Sunday, March 6, 2011

Losar


I came across this video a little while ago. Its not particularly stunning, but I was moved. This maybe because it also happens to be Losar, the Tibetan New Year, traditionally celebrated in Tibet for 15 days to a month. Can you imagine picnic-ing, singing, dancing, drinking chhang and having fun for an entire month with family and friends? 

My Tibetan friends in exile, here in Delhi, are celebrating Losar 2138 (the Iron Rabbit Year) just for three days. 

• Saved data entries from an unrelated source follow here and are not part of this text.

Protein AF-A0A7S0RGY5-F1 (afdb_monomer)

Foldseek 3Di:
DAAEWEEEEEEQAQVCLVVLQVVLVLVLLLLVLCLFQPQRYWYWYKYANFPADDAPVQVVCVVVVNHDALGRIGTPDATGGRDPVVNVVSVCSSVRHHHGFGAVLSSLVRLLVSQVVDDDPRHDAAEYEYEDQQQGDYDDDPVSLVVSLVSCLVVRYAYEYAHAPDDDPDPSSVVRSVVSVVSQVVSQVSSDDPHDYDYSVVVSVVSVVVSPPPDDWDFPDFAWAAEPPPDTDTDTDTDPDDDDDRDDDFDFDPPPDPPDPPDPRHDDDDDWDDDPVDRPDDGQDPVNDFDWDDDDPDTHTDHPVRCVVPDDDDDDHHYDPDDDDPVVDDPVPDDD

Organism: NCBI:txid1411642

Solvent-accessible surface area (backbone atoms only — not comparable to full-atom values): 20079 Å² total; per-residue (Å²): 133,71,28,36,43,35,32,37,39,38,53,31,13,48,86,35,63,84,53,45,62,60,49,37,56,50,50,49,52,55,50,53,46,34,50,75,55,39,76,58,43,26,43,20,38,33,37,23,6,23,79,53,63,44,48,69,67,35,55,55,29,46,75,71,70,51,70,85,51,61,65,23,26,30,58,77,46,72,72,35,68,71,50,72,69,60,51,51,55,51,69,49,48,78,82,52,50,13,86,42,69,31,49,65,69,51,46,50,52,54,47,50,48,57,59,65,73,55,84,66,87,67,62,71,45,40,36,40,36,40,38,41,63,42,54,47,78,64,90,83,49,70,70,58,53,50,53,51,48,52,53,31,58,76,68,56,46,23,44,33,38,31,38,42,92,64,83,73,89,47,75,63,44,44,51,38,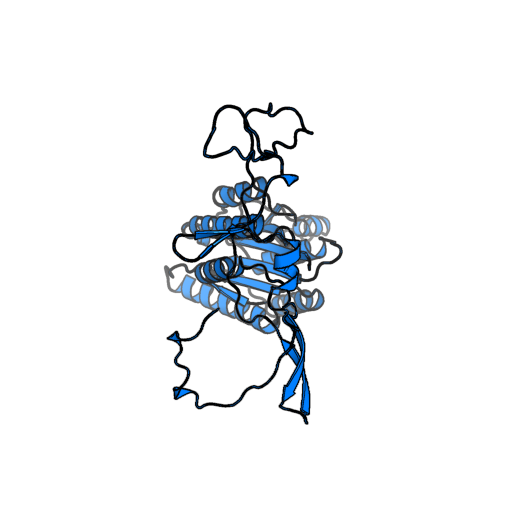25,54,52,47,49,50,50,52,50,49,51,23,64,71,65,34,85,80,26,43,79,41,41,48,69,54,48,51,52,50,46,67,64,49,56,55,71,87,66,78,85,58,70,78,43,79,50,51,40,30,51,68,93,85,42,72,42,85,44,77,40,63,77,89,77,78,86,86,75,80,85,82,85,76,68,73,53,85,85,60,72,93,82,50,94,83,65,79,48,66,69,85,84,84,85,88,51,59,42,90,88,47,76,88,80,46,75,57,54,77,89,81,60,69,54,62,48,79,58,88,94,45,73,48,74,46,50,70,75,56,47,63,71,71,46,88,85,78,79,93,78,46,71,62,89,80,88,78,64,72,86,80,62,53,78,89,72,70,80,131

Sequence (336 aa):
MAKVLNVLLVDVGREMREELRAVVDGLTSLIQSKISYRPKEEFGLAIYGSEGTFNELNTENEEAGESGQYEHIYKMFDILVPDVSRLRKVQELPDLQGDVPGDYLDAITVGNDILMKTKRTGVTKRRLVLVTNFKGEVEIDDDFVNSLLEHMKLHQIALEVLDVDAPDTDDAHAATRAANRRVLEGMVNELGEGSVCHTLAEALAEDLMGTVKTVGPTTLFRGDLVLGEAMRLPVWMYKKTCAEKFPTLKKYSSMLAADDPDATHQVKRETVYRSTTNPDDDEVPPEGRVGAYRFGKQRVPIPPEIEAVLSYQVAKGYELVGFTARANIPRHYFLK

Mean predicted aligned error: 11.13 Å

pLDDT: mean 83.83, std 9.23, range [48.97, 95.62]

Secondary structure (DSSP, 8-state):
--EEEEEEEEE-SGGGTTTHHHHHHHHHHHHHHHHHH-TTEEEEEEEES-SS-B-HHHHHHHHHT-TTSSTTEEEEEEEE---HHHHHHHHTGGGG--SSPP-HHHHHHHHHHHHHH---TTEEEEEEEEEE-S-S-----HHHHHHHHHHHHHTTEEEEEEE--PPP-SHHHHHHHHHHHHHHHHHHHHH-TT-EEEEHHHHHHHHHHHTS------EEEEEEEEETTTEEEEEEEE-S-----PPPPPPB-TTS-TT-TT---B-------B-SS-TTT-B--GGG---EEEETTEEEE--HHHHHHHS------EE------GGGS-GGG---

Radius of gyration: 29.67 Å; Cα contacts (8 Å, |Δi|>4): 490; chains: 1; bounding box: 80×65×76 Å

Nearest PDB structures (foldseek):
  6erg-assembly2_E  TM=6.848E-01  e=4.500E-20  Homo sapiens
  6erg-assembly1_B  TM=6.776E-01  e=9.936E-20  Homo sapiens
  7lsy-assembly1_B  TM=7.052E-01  e=5.888E-18  Homo sapiens
  8bhv-assembly1_b  TM=6.987E-01  e=2.667E-18  Homo sapiens
  6tyv-assembly1_A  TM=7.730E-01  e=1.583E-11  Xenopus laevis

InterPro domains:
  IPR005161 Ku70/Ku80, N-terminal alpha/beta [PF03731] (8-169)
  IPR006164 Ku70/Ku80, DNA-binding domain [PF02735] (229-334)
  IPR016194 SPOC-like, C-terminal domain superfamily [G3DSA:2.40.290.10] (218-336)
  IPR016194 SPOC-like, C-terminal domain superfamily [SSF100939] (217-336)
  IPR036465 von Willebrand factor A-like domain superfamily [G3DSA:3.40.50.410] (2-209)
  IPR036465 von Willebrand factor A-like domain superfamily [SSF53300] (7-227)

Structure (mmCIF, N/CA/C/O backbone):
data_AF-A0A7S0RGY5-F1
#
_entry.id   AF-A0A7S0RGY5-F1
#
loop_
_atom_site.group_PDB
_atom_site.id
_atom_site.type_symbol
_atom_site.label_atom_id
_atom_site.label_alt_id
_atom_site.label_comp_id
_atom_site.label_asym_id
_atom_site.label_entity_id
_atom_site.label_seq_id
_atom_site.pdbx_PDB_ins_code
_atom_site.Cartn_x
_atom_site.Cartn_y
_atom_site.Cartn_z
_atom_site.occupancy
_atom_site.B_iso_or_equiv
_atom_site.auth_seq_id
_atom_site.auth_comp_id
_atom_site.auth_asym_id
_atom_site.auth_atom_id
_atom_site.pdbx_PDB_model_num
ATOM 1 N N . MET A 1 1 ? 3.755 0.180 14.945 1.00 53.91 1 MET A N 1
ATOM 2 C CA . MET A 1 1 ? 3.386 0.062 13.519 1.00 53.91 1 MET A CA 1
ATOM 3 C C . MET A 1 1 ? 4.648 0.218 12.707 1.00 53.91 1 MET A C 1
ATOM 5 O O . MET A 1 1 ? 5.271 1.268 12.791 1.00 53.91 1 MET A O 1
ATOM 9 N N . ALA A 1 2 ? 5.000 -0.875 12.047 1.00 64.50 2 ALA A N 1
ATOM 10 C CA . ALA A 1 2 ? 5.931 -1.029 10.941 1.00 64.50 2 ALA A CA 1
ATOM 11 C C . ALA A 1 2 ? 6.025 0.193 10.003 1.00 64.50 2 ALA A C 1
ATOM 13 O O . ALA A 1 2 ? 4.980 0.703 9.603 1.00 64.50 2 ALA A O 1
ATOM 14 N N . LYS A 1 3 ? 7.238 0.645 9.642 1.00 80.94 3 LYS A N 1
ATOM 15 C CA . LYS A 1 3 ? 7.439 1.538 8.485 1.00 80.94 3 LYS A CA 1
ATOM 16 C C . LYS A 1 3 ? 7.601 0.703 7.216 1.00 80.94 3 LYS A C 1
ATOM 18 O O . LYS A 1 3 ? 8.292 -0.321 7.245 1.00 80.94 3 LYS A O 1
ATOM 23 N N . VAL A 1 4 ? 6.984 1.151 6.130 1.00 86.38 4 VAL A N 1
ATOM 24 C CA . VAL A 1 4 ? 7.076 0.533 4.801 1.00 86.38 4 VAL A CA 1
ATOM 25 C C . VAL A 1 4 ? 7.672 1.561 3.851 1.00 86.38 4 VAL A C 1
ATOM 27 O O . VAL A 1 4 ? 7.201 2.699 3.823 1.00 86.38 4 VAL A O 1
ATOM 30 N N . LEU A 1 5 ? 8.704 1.163 3.111 1.00 90.44 5 LEU A N 1
ATOM 31 C CA . LEU A 1 5 ? 9.293 1.976 2.049 1.00 90.44 5 LEU A CA 1
ATOM 32 C C . LEU A 1 5 ? 8.802 1.449 0.708 1.00 90.44 5 LEU A C 1
ATOM 34 O O . LEU A 1 5 ? 8.879 0.244 0.464 1.00 90.44 5 LEU A O 1
ATOM 38 N N . ASN A 1 6 ? 8.306 2.346 -0.135 1.00 90.62 6 ASN A N 1
ATOM 39 C CA . ASN A 1 6 ? 7.862 2.025 -1.481 1.00 90.62 6 ASN A CA 1
ATOM 40 C C . ASN A 1 6 ? 8.658 2.859 -2.489 1.00 90.62 6 ASN A C 1
ATOM 42 O O . ASN A 1 6 ? 8.891 4.041 -2.247 1.00 90.62 6 ASN A O 1
ATOM 46 N N . VAL A 1 7 ? 9.031 2.285 -3.623 1.00 93.19 7 VAL A N 1
ATOM 47 C CA . VAL A 1 7 ? 9.491 3.050 -4.789 1.00 93.19 7 VAL A CA 1
ATOM 48 C C . VAL A 1 7 ? 8.570 2.708 -5.943 1.00 93.19 7 VAL A C 1
ATOM 50 O O . VAL A 1 7 ? 8.360 1.532 -6.224 1.00 93.19 7 VAL A O 1
ATOM 53 N N . LEU A 1 8 ? 7.969 3.730 -6.543 1.00 93.25 8 LEU A N 1
ATOM 54 C CA . LEU A 1 8 ? 7.153 3.592 -7.739 1.00 93.25 8 LEU A CA 1
ATOM 55 C C . LEU A 1 8 ? 8.046 3.822 -8.956 1.00 93.25 8 LEU A C 1
ATOM 57 O O . LEU A 1 8 ? 8.715 4.852 -9.030 1.00 93.25 8 LEU A O 1
ATOM 61 N N . LEU A 1 9 ? 8.038 2.866 -9.875 1.00 94.25 9 LEU A N 1
ATOM 62 C CA . LEU A 1 9 ? 8.681 2.926 -11.179 1.00 94.25 9 LEU A CA 1
ATOM 63 C C . LEU A 1 9 ? 7.579 3.017 -12.227 1.00 94.25 9 LEU A C 1
ATOM 65 O O . LEU A 1 9 ? 6.794 2.079 -12.368 1.00 94.25 9 LEU A O 1
ATOM 69 N N . VAL A 1 10 ? 7.484 4.149 -12.918 1.00 93.19 10 VAL A N 1
ATOM 70 C CA . VAL A 1 10 ? 6.410 4.398 -13.888 1.00 93.19 10 VAL A CA 1
ATOM 71 C C . VAL A 1 10 ? 6.989 4.520 -15.284 1.00 93.19 10 VAL A C 1
ATOM 73 O O . VAL A 1 10 ? 7.867 5.348 -15.523 1.00 93.19 10 VAL A O 1
ATOM 76 N N . ASP A 1 11 ? 6.470 3.703 -16.190 1.00 92.62 11 ASP A N 1
ATOM 77 C CA . ASP A 1 11 ? 6.790 3.768 -17.607 1.00 92.62 11 ASP A CA 1
ATOM 78 C C . ASP A 1 11 ? 6.151 5.014 -18.235 1.00 92.62 11 ASP A C 1
ATOM 80 O O . ASP A 1 11 ? 4.928 5.197 -18.192 1.00 92.62 11 ASP A O 1
ATOM 84 N N . VAL A 1 12 ? 6.992 5.889 -18.781 1.00 91.62 12 VAL A N 1
ATOM 85 C CA . VAL A 1 12 ? 6.601 7.093 -19.529 1.00 91.62 12 VAL A CA 1
ATOM 86 C C . VAL A 1 12 ? 7.140 7.056 -20.962 1.00 91.62 12 VAL A C 1
ATOM 88 O O . VAL A 1 12 ? 7.261 8.102 -21.603 1.00 91.62 12 VAL A O 1
ATOM 91 N N . GLY A 1 13 ? 7.471 5.863 -21.462 1.00 87.38 13 GLY A N 1
ATOM 92 C CA . GLY A 1 13 ? 7.956 5.670 -22.819 1.00 87.38 13 GLY A CA 1
ATOM 93 C C . GLY A 1 13 ? 6.895 5.940 -23.887 1.00 87.38 13 GLY A C 1
ATOM 94 O O . GLY A 1 13 ? 5.711 6.195 -23.618 1.00 87.38 13 GLY A O 1
ATOM 95 N N . ARG A 1 14 ? 7.326 5.848 -25.147 1.00 86.25 14 ARG A N 1
ATOM 96 C CA . ARG A 1 14 ? 6.481 6.091 -26.327 1.00 86.25 14 ARG A CA 1
ATOM 97 C C . ARG A 1 14 ? 5.198 5.254 -26.325 1.00 86.25 14 ARG A C 1
ATOM 99 O O . ARG A 1 14 ? 4.122 5.780 -26.605 1.00 86.25 14 ARG A O 1
ATOM 106 N N . GLU A 1 15 ? 5.318 3.978 -25.972 1.00 83.44 15 GLU A N 1
ATOM 107 C CA . GLU A 1 15 ? 4.225 3.001 -26.017 1.00 83.44 15 GLU A CA 1
ATOM 108 C C . GLU A 1 15 ? 3.171 3.205 -24.923 1.00 83.44 15 GLU A C 1
ATOM 110 O O . GLU A 1 15 ? 2.071 2.683 -25.044 1.00 83.44 15 GLU A O 1
ATOM 115 N N . MET A 1 16 ? 3.473 3.971 -23.869 1.00 84.75 16 MET A N 1
ATOM 116 C CA . MET A 1 16 ? 2.554 4.248 -22.755 1.00 84.75 16 MET A CA 1
ATOM 117 C C . MET A 1 16 ? 1.696 5.503 -22.965 1.00 84.75 16 MET A C 1
ATOM 119 O O . MET A 1 16 ? 0.937 5.888 -22.074 1.00 84.75 16 MET A O 1
ATOM 123 N N . ARG A 1 17 ? 1.813 6.187 -24.116 1.00 83.94 17 ARG A N 1
ATOM 124 C CA . ARG A 1 17 ? 1.192 7.506 -24.351 1.00 83.94 17 ARG A CA 1
ATOM 125 C C . ARG A 1 17 ? -0.316 7.522 -24.119 1.00 83.94 17 ARG A C 1
ATOM 127 O O . ARG A 1 17 ? -0.840 8.496 -23.577 1.00 83.94 17 ARG A O 1
ATOM 134 N N . GLU A 1 18 ? -1.012 6.489 -24.577 1.00 84.25 18 GLU A N 1
ATOM 135 C CA . GLU A 1 18 ? -2.474 6.452 -24.555 1.00 84.25 18 GLU A CA 1
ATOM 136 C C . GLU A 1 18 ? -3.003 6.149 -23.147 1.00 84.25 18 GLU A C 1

A little bit of History (courtesy, Wiki):

The celebration of Losar predates Buddhism in Tibet and can be traced back to the pre-Buddhist Bön period. In this early Bön tradition, every winter a spiritual ceremony was held, in which people offered large quantities of incense to appease the local spirits, deities and 'protectors'. This religious festival later evolved into an annual Buddhist festival which is believed to have originated during the reign of the ninth King of Tibet. The festival is said to have begun when an old woman named Belma introduced the measurement of time based on the phases of the moon. This festival took place during the flowering of the apricot trees of the Lhokha Yarla Shampo region in autumn, and it may have been the first celebration of what has become the traditional farmers' festival. It was during this period that the arts of cultivation, irrigation, refining iron from ore and building bridges were first introduced in Tibet. The ceremonies which were instituted to celebrate these new capabilities can be recognized as precursors of the Losar festival. Later when the rudiments of astrology, based on the five elements, were introduced in Tibet, this farmer's festival became what we now call the Losar or New Year's festival.

I wonder how many years it will be before all Tibetans return to their home to celebrate Losar the way it is meant to be celebrated: in the midst of family and friends, with pride and no fear.